The most memorable thing about these floors was how one end of the hall ended in a dead space that was nearly large enough to be another hotel room. It was pretty much a huge waste of square footage. I wonder if they expected to build another wing of rooms at some point and that was the where the planned connection would be? At the very least they could have joined it with the nearest hotel room as a suite. How hard is it to design a U-shaped hotel? I mean it is pretty much the most common layout. It is funny the things one remembers.

The other strong memory I have of the guestroom floors is thinking what an abysmal place to stay the night it must have been. The hotel is directly across the street from Jackson’s still-active train station. The noise was terrible, and this was 2005 train traffic. Imagine the horrors of 1920’s train traffic, complete with filthy steam flowing! I wouldn’t have been able to sleep a wink. Sure, there was the advantage of convenience. There is a reason why so many hotels located near railroad stations. It is the same reason so many motels sprout up near the interstates. But it is also worth pointing out that the era’s best hotels were rarely near the trains. In that regard the King Edward was an oddball.

Things got more interesting once I descended down to the lower four levels. The 1953 addition mostly housed straight forward function rooms and other public spaces with fairly plain designs. The aforementioned rooftop pool however, likely an effort for the hotel to compete with motels, was more of a swamp than a pool. I’m not kidding; it had its own ecosystem. The water was a deep green and there were various aquatic creatures living in it. After forty years the King Edward could have been home to its own variety of frogs.

The public spaces from the original hotel were the real treat. They had more or less survived intact. The ballroom was the least recognizable only because it was the most deteriorated. It was a vast hall with a barrel vaulted ceiling that had a central skylight.  Because it hadn’t seen any maintenance since before the moon landing the skylight was nothing more than a giant hole through which nature could come and go in order to have its way with the interior.
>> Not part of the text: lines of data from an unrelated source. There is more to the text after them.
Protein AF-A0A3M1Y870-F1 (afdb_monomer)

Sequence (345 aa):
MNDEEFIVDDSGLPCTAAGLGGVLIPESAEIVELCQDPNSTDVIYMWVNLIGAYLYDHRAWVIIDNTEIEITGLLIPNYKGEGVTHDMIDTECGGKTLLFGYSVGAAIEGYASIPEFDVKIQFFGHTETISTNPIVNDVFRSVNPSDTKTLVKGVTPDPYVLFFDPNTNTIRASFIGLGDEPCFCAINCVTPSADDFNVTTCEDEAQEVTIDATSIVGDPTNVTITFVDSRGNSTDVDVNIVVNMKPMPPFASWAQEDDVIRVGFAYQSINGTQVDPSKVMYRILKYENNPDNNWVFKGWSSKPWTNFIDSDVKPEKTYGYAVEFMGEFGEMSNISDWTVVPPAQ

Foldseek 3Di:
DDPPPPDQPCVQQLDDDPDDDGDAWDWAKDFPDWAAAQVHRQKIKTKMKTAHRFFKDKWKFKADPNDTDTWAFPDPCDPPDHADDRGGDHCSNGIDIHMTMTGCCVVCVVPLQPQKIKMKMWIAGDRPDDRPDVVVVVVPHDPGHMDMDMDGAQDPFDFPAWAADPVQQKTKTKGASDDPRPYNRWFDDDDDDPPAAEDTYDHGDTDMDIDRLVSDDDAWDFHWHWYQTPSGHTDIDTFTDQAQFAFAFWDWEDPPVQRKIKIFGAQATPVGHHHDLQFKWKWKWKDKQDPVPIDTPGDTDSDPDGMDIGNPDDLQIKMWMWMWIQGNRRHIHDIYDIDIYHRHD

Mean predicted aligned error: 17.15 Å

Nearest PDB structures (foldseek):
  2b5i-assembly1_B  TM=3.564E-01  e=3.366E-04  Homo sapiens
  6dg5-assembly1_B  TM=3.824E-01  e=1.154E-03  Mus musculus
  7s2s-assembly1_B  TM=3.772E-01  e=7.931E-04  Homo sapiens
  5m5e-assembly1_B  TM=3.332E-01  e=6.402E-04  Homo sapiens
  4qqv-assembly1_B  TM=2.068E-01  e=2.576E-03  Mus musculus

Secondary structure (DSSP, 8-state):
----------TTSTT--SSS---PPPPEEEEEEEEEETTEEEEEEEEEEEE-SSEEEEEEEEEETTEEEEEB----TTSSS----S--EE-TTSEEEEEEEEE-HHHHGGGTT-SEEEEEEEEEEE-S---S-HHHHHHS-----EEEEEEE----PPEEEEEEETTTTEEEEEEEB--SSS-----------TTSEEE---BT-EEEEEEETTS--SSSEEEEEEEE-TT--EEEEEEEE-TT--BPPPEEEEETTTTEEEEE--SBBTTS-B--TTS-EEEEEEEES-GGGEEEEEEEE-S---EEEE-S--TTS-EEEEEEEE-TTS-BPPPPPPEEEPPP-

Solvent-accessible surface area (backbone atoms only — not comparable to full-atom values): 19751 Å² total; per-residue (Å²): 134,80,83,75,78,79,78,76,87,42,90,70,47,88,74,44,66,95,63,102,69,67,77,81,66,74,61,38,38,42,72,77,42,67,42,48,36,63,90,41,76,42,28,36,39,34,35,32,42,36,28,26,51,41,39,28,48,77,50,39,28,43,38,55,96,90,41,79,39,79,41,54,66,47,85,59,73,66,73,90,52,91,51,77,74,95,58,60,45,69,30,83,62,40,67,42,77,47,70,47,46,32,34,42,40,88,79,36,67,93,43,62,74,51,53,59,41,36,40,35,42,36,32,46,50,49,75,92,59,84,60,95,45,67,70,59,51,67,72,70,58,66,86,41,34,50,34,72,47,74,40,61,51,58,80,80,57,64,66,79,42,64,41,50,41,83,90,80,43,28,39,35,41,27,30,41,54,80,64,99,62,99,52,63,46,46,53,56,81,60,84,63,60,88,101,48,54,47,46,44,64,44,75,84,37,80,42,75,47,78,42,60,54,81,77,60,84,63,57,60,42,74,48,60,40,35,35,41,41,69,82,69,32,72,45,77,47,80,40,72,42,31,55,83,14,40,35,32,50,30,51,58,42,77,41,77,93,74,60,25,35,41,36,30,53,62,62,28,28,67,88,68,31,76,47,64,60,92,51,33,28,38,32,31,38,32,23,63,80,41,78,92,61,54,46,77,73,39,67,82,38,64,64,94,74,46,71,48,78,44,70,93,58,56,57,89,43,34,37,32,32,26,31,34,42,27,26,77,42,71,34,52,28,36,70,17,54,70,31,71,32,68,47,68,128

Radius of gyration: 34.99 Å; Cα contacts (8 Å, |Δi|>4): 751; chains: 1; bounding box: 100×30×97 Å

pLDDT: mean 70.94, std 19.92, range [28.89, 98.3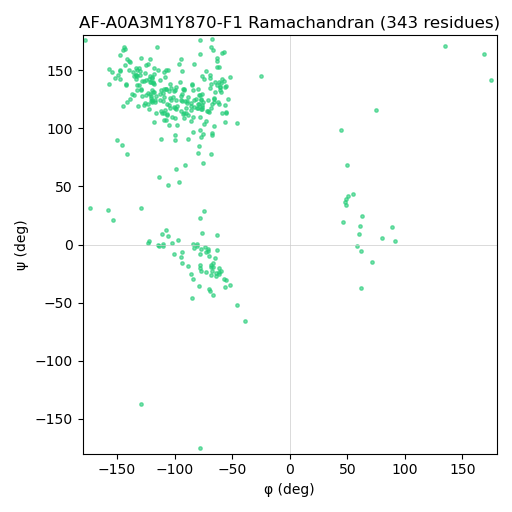8]

Structure (mmCIF, N/CA/C/O backbone):
data_AF-A0A3M1Y870-F1
#
_entry.id   AF-A0A3M1Y870-F1
#
loop_
_atom_site.group_PDB
_atom_site.id
_atom_site.type_symbol
_atom_site.label_atom_id
_atom_site.label_alt_id
_atom_site.label_comp_id
_atom_site.label_asym_id
_atom_site.label_entity_id
_atom_site.label_seq_id
_atom_site.pdbx_PDB_ins_code
_atom_site.Cartn_x
_atom_site.Cartn_y
_atom_site.Cartn_z
_atom_site.occupancy
_atom_site.B_iso_or_equiv
_atom_site.auth_seq_id
_atom_site.auth_comp_id
_atom_site.auth_asym_id
_atom_site.auth_atom_id
_atom_site.pdbx_PDB_model_num
ATOM 1 N N . MET A 1 1 ? 71.517 2.739 -46.315 1.00 39.25 1 MET A N 1
ATOM 2 C CA . MET A 1 1 ? 70.309 2.326 -45.583 1.00 39.25 1 MET A CA 1
ATOM 3 C C . MET A 1 1 ? 69.291 3.387 -45.905 1.00 39.25 1 MET A C 1
ATOM 5 O O . MET A 1 1 ? 69.489 4.518 -45.492 1.00 39.25 1 MET A O 1
ATOM 9 N N . ASN A 1 2 ? 68.363 3.068 -46.803 1.00 35.62 2 ASN A N 1
ATOM 10 C CA . ASN A 1 2 ? 67.245 3.951 -47.092 1.00 35.62 2 ASN A CA 1
ATOM 11 C C . ASN A 1 2 ? 66.247 3.721 -45.963 1.00 35.62 2 ASN A C 1
ATOM 13 O O . ASN A 1 2 ? 65.803 2.587 -45.788 1.00 35.62 2 ASN A O 1
ATOM 17 N N . ASP A 1 3 ? 65.971 4.763 -45.189 1.00 39.19 3 ASP A N 1
ATOM 18 C CA . ASP A 1 3 ? 64.802 4.803 -44.323 1.00 39.19 3 ASP A CA 1
ATOM 19 C C . ASP A 1 3 ? 63.591 4.864 -45.257 1.00 39.19 3 ASP A C 1
ATOM 21 O O . ASP A 1 3 ? 63.245 5.918 -45.789 1.00 39.19 3 ASP A O 1
ATOM 25 N N . GLU A 1 4 ? 63.023 3.697 -45.565 1.00 38.22 4 GLU A N 1
ATOM 26 C CA . GLU A 1 4 ? 61.686 3.628 -46.140 1.00 38.22 4 GLU A CA 1
ATOM 27 C C . GLU A 1 4 ? 60.731 4.145 -45.069 1.00 38.22 4 GLU A C 1
ATOM 29 O O . GLU A 1 4 ? 60.435 3.473 -44.080 1.00 38.22 4 GLU A O 1
ATOM 34 N N . GLU A 1 5 ? 60.313 5.394 -45.247 1.00 41.91 5 GLU A N 1
ATOM 35 C CA . GLU A 1 5 ? 59.201 5.988 -44.530 1.00 41.91 5 GLU A CA 1
ATOM 36 C C . GLU A 1 5 ? 57.984 5.088 -44.785 1.00 41.91 5 GLU A C 1
ATOM 38 O O . GLU A 1 5 ? 57.460 5.009 -45.898 1.00 41.91 5 GLU A O 1
ATOM 43 N N . PHE A 1 6 ? 57.607 4.311 -43.770 1.00 41.59 6 PHE A N 1
ATOM 44 C CA . PHE A 1 6 ? 56.434 3.450 -43.816 1.00 41.59 6 PHE A CA 1
ATOM 45 C C . PHE A 1 6 ? 55.201 4.355 -43.872 1.00 41.59 6 PHE A C 1
ATOM 47 O O . PHE A 1 6 ? 54.732 4.851 -42.849 1.00 41.59 6 PHE A O 1
ATOM 54 N N . ILE A 1 7 ? 54.694 4.595 -45.080 1.00 45.62 7 ILE A N 1
ATOM 55 C CA . ILE A 1 7 ? 53.415 5.269 -45.281 1.00 45.62 7 ILE A CA 1
ATOM 56 C C . ILE A 1 7 ? 52.331 4.251 -44.927 1.00 45.62 7 ILE A C 1
ATOM 58 O O . ILE A 1 7 ? 52.085 3.299 -45.668 1.00 45.62 7 ILE A O 1
ATOM 62 N N . VAL A 1 8 ? 51.734 4.417 -43.749 1.00 49.41 8 VAL A N 1
ATOM 63 C CA . VAL A 1 8 ? 50.509 3.711 -43.372 1.00 49.41 8 VAL A CA 1
ATOM 64 C C . VAL A 1 8 ? 49.366 4.417 -44.091 1.00 49.41 8 VAL A C 1
ATOM 66 O O . VAL A 1 8 ? 49.153 5.603 -43.866 1.00 49.41 8 VAL A O 1
ATOM 69 N N . ASP A 1 9 ? 48.681 3.707 -44.985 1.00 48.41 9 ASP A N 1
ATOM 70 C CA . ASP A 1 9 ? 47.441 4.189 -45.593 1.00 48.41 9 ASP A CA 1
ATOM 71 C C . ASP A 1 9 ? 46.325 4.131 -44.541 1.00 48.41 9 ASP A C 1
ATOM 73 O O . ASP A 1 9 ? 45.888 3.051 -44.140 1.00 48.41 9 ASP A O 1
ATOM 77 N N . ASP A 1 10 ? 45.933 5.300 -44.043 1.00 49.41 10 ASP A N 1
ATOM 78 C CA . ASP A 1 10 ? 44.892 5.520 -43.039 1.00 49.41 10 ASP A CA 1
ATOM 79 C C . ASP A 1 10 ? 43.603 6.096 -43.648 1.00 49.41 10 ASP A C 1
ATOM 81 O O . ASP A 1 10 ? 42.649 6.388 -42.932 1.00 49.41 10 ASP A O 1
ATOM 85 N N . SER A 1 11 ? 43.522 6.181 -44.981 1.00 47.09 11 SER A N 1
ATOM 86 C CA . SER A 1 11 ? 42.382 6.768 -45.699 1.00 47.09 11 SER A CA 1
ATOM 87 C C . SER A 1 11 ? 41.057 6.003 -45.545 1.00 47.09 11 SER A C 1
ATOM 89 O O . SER A 1 11 ? 40.007 6.526 -45.915 1.00 47.09 11 SER A O 1
ATOM 91 N N . GLY A 1 12 ? 41.099 4.784 -44.994 1.00 47.97 12 GLY A N 1
ATOM 92 C CA . GLY A 1 12 ? 39.932 3.952 -44.683 1.00 47.97 12 GLY A CA 1
ATOM 93 C C . GLY A 1 12 ? 39.527 3.923 -43.205 1.00 47.97 12 GLY A C 1
ATOM 94 O O . GLY A 1 12 ? 38.584 3.212 -42.866 1.00 47.97 12 GLY A O 1
ATOM 95 N N . LEU A 1 13 ? 40.215 4.651 -42.316 1.00 50.62 13 LEU A N 1
ATOM 96 C CA . LEU A 1 13 ? 39.791 4.766 -40.920 1.00 50.62 13 LEU A CA 1
ATOM 97 C C . LEU A 1 13 ? 38.714 5.855 -40.809 1.00 50.62 13 LEU A C 1
ATOM 99 O O . LEU A 1 13 ? 38.988 6.997 -41.185 1.00 50.62 13 LEU A O 1
ATOM 103 N N . PRO A 1 14 ? 37.515 5.549 -40.267 1.00 52.12 14 PRO A N 1
ATOM 104 C CA . PRO A 1 14 ? 36.411 6.508 -40.193 1.00 52.12 14 PRO A CA 1
ATOM 105 C C . PRO A 1 14 ? 36.820 7.793 -39.472 1.00 52.12 14 PRO A C 1
ATOM 107 O O . PRO A 1 14 ? 36.381 8.862 -39.882 1.00 52.12 14 PRO A O 1
ATOM 110 N N . CYS A 1 15 ? 37.752 7.704 -38.507 1.00 57.66 15 CYS A N 1
ATOM 111 C CA . CYS A 1 15 ? 38.432 8.855 -37.917 1.00 57.66 15 CYS A CA 1
ATOM 112 C C . CYS A 1 15 ? 39.853 8.575 -37.430 1.00 57.66 15 CYS A C 1
ATOM 114 O O . CYS A 1 15 ? 40.067 8.224 -36.273 1.00 57.66 15 CYS A O 1
ATOM 116 N N . THR A 1 16 ? 40.839 8.763 -38.307 1.00 48.06 16 THR A N 1
ATOM 117 C CA . THR A 1 16 ? 42.242 9.179 -38.042 1.00 48.06 16 THR A CA 1
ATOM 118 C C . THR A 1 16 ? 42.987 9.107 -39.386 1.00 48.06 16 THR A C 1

The large ballroom foyer was considerably more intact. From this space it was possible to see just how beautiful the King Edward was in its prime. Another lovely space, a wood-paneled grill room, was tucked around the corner. But the highlight was the massive lobby on the ground floor. This space was huge. A forest of columns supported a two-story ceiling. The office, elevator bank, and grand staircase were shattered but still there. The room had been even grander. It once had an oval atrium opening up to the ballroom foyer above, which had been filled in probably in the 1950s. In the lobby photo above it is possible to see the outline of the original opening. The other unfortunate change was an escalator, which was horribly placed in the center of the lobby. Even so, it was still possible to see how grand the lobby once was.

After working my way through the rest of the ground floor, which was mostly storefronts and work spaces, I headed through the parking garage and back to the real world. I made a return trip to the hotel that December, inspired by news reports of possible demolition. But I promised that this story had a happy ending, and it does.

The good news is that the next time I find myself in Jackson, Mississippi I can stay at the King Edward. The building was saved from demolition and beautifully restored between 2007 and 2009. It is now operated as a Hilton Garden Inn. The restoration was very well done, with most of the original interiors restored. For example, the lobby’s atrium has been reopened and the ballroom rebuilt.

I guess the point of bringing up the swimming pool ecosystem, the missing skylights, and the general devastation brought on by forty years of neglect is that anything is possible. If the King Edward could come back, then so could any of Detroit’s skyscraper ruins. Sure, buildings with fates as the University Club may appear to be more common. But happy endings are not impossible.